- Opening Delimiter -
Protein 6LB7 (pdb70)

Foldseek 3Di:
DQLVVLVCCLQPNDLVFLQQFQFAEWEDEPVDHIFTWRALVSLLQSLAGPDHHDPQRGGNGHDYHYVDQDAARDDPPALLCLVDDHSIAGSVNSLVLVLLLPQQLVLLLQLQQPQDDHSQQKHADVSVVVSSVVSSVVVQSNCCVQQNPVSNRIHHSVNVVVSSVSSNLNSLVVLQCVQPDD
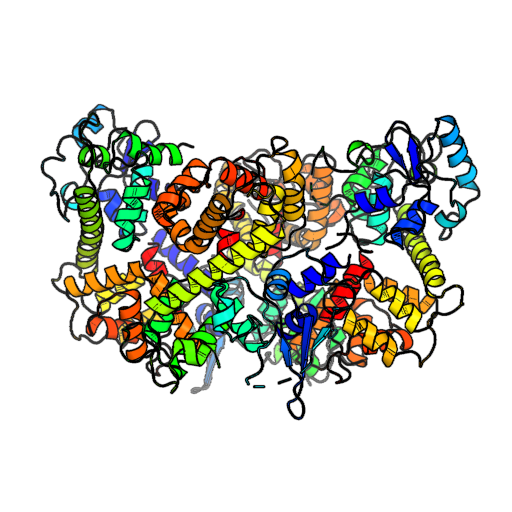PQFHWLLSLLSVQCSLLSDDDPLLVVLSVCLCVVPVVTPGDHSLLSVLVVLLLSQLVVLVVVCVVCVVVQHFAALVNSQVSSCVGSVGGHDPVSSVSVCSRQVSVPPRTAHCVRPSVSSVVD/DCVVLQQQLFQEDEPHFTWHQLQSLLCSLQDVDDPDGHHHDYDDPVVQCVLQPPLVPADLFLCSSVRSNRRWIAGPLRSVVLLVLLLAQLVCQVVVQVVLVVVPPQWHFPVSVCVSVVVVVCDDTNVCCVAQNDVRPHIHHSVSSSRSSVSSNLNSLVVLQCVLCVNDQFHFLLSVVCSLCVLPDDPCVVLLVVLSVPVRDSPDTHHSVLSSLVSSLLSLVVQLVVLVVVCVVVVHFAALVSNQVSSCVSPVDGHDPSNSVSQQSRAVRPPPRGGPVVVSSVSSVSSSVD/DVVVLVVQLVVLVCCLVPNDLVQLQQFQFAEWEDPDDVDIFTWHALLSLLQSLWRSRHHDPQRGGNGHDYHLLLCLLDVRSIAGSVNSLQLLLLQQQDLVLLLVLQQVQDDHRQSKHQPVSVVVSSVVSSVCPRHLSVQCVQQNNVSGRIHHSVNVVVSSVSSNLSSLVSLVCSQPDDVQWHCLLSLVCLLQRQPPDQPVQSVLLVVVDIHHPVLSVLVLLLLVQLVQLLVQQVVCVVVPHFQALVSSQVSSCPRSVGGHDPVNSSSVCSRAVDRPPRGGPRVVSSQSSVCSNSSHHD/DFDALLLLCVQQFAEAEPQATKHQLQSLLCSLQDSHDDDDDHHDYADLVNQCQLLPVQPVADLFLCSSVSSNRSWIAALLNSLQLLCLQQPVPQCLQVLLCVQDDPRQSKHFLVCVLVSSCVRRDDDCPDPNNRHHDSDDDPHDTSVQCVQQNDVRPHIHHSVSVVRSSVSHNLNSLVVLQCVLCVNDQFRFLLSVLCLLCVQPDDDCVVQLVVLSVPPGDDDDTHHSVLSVLVSLLLNQLPQLVVLVVVCVVVVHFQALVSNQVSSCVRRVDGHDPSNSVSQQSRQVRPPPRGGPVVVSSVSSSSSSSSRHD

InterPro domains:
  IPR002048 EF-hand domain [PF13202] (226-246)
  IPR002048 EF-hand domain [PF13833] (396-439)
  IPR002048 EF-hand domain [PS50222] (218-253)
  IPR002048 EF-hand domain [PS50222] (408-443)
  IPR002048 EF-hand domain [SM00054] (222-250)
  IPR002048 EF-hand domain [SM00054] (412-440)
  IPR011992 EF-hand domain pair [SSF47473] (221-439)
  IPR011992 EF-hand domain pair [SSF47473] (345-437)
  IPR018247 EF-Hand 1, calcium-binding site [PS00018] (231-243)
  IPR018247 EF-Hand 1, calcium-binding site [PS00018] (421-433)
  IPR039800 Calcium uptake protein 1/2/3 [PTHR12294] (77-466)

GO terms:
  GO:0005515 protein binding (F, IPI)
  GO:0072732 cellular response to calcium ion starvation (P, IDA)
  GO:0071277 cellular response to calcium ion (P, IDA)
  GO:0061891 calcium ion sensor activity (F, IDA)
  GO:0031966 mitochondrial membrane (C, IDA)
  GO:0005509 calcium ion binding (F, IDA)
  GO:0044284 mitochondrial crista junction (C, IDA)
  GO:0036444 calcium import into the mitochondrion (P, IDA)
  GO:0005739 mitochondrion (C, IDA)
  GO:0005743 mitochondrial inner membrane (C, IDA)
  GO:0005758 mitochondrial intermembrane space (C, IDA)
  GO:1903852 positive regulation of cristae formation (P, IDA)
  GO:1990246 uniplex complex (C, IDA)
  GO:0051260 protein homooligomerization (P, IDA)
  GO:0051561 positive regulation of mitochondrial calcium ion concentration (P, IDA)
  GO:0006851 mitochondrial calcium ion transmembrane transport (P, IDA)
  GO:0070509 calcium ion import (P, IDA)
  GO:0019855 calcium channel inhibitor activity (F, IDA)
  GO:0005743 mitochondrial inner membrane (C, EXP)
  GO:0005758 mitochondrial intermembrane space (C, EXP)

Organism: Homo sapiens (NCBI:txid9606)

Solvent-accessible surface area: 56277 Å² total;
- Closing Delimiter -
WHAT YOU NEED TO DO
Look in the material above for the line with "GO:0005515 protein binding (F, IPI)" and the line with "GO:0005743 mitochondrial inner membrane (C, IDA)", and transcribe exactly those lines and all lines between them, nothing more.

ANSWER TO THIS TASK
  GO:0005515 protein binding (F, IPI)
  GO:0072732 cellular response to calcium ion starvation (P, IDA)
  GO:0071277 cellular response to calcium ion (P, IDA)
  GO:0061891 calcium ion sensor activity (F, IDA)
  GO:0031966 mitochondrial membrane (C, IDA)
  GO:0005509 calcium ion binding (F, IDA)
  GO:0044284 mitochondrial crista junction (C, IDA)
  GO:0036444 calcium import into the mitochondrion (P, IDA)
  GO:0005739 mitochondrion (C, IDA)
  GO:0005743 mitochondrial inner membrane (C, IDA)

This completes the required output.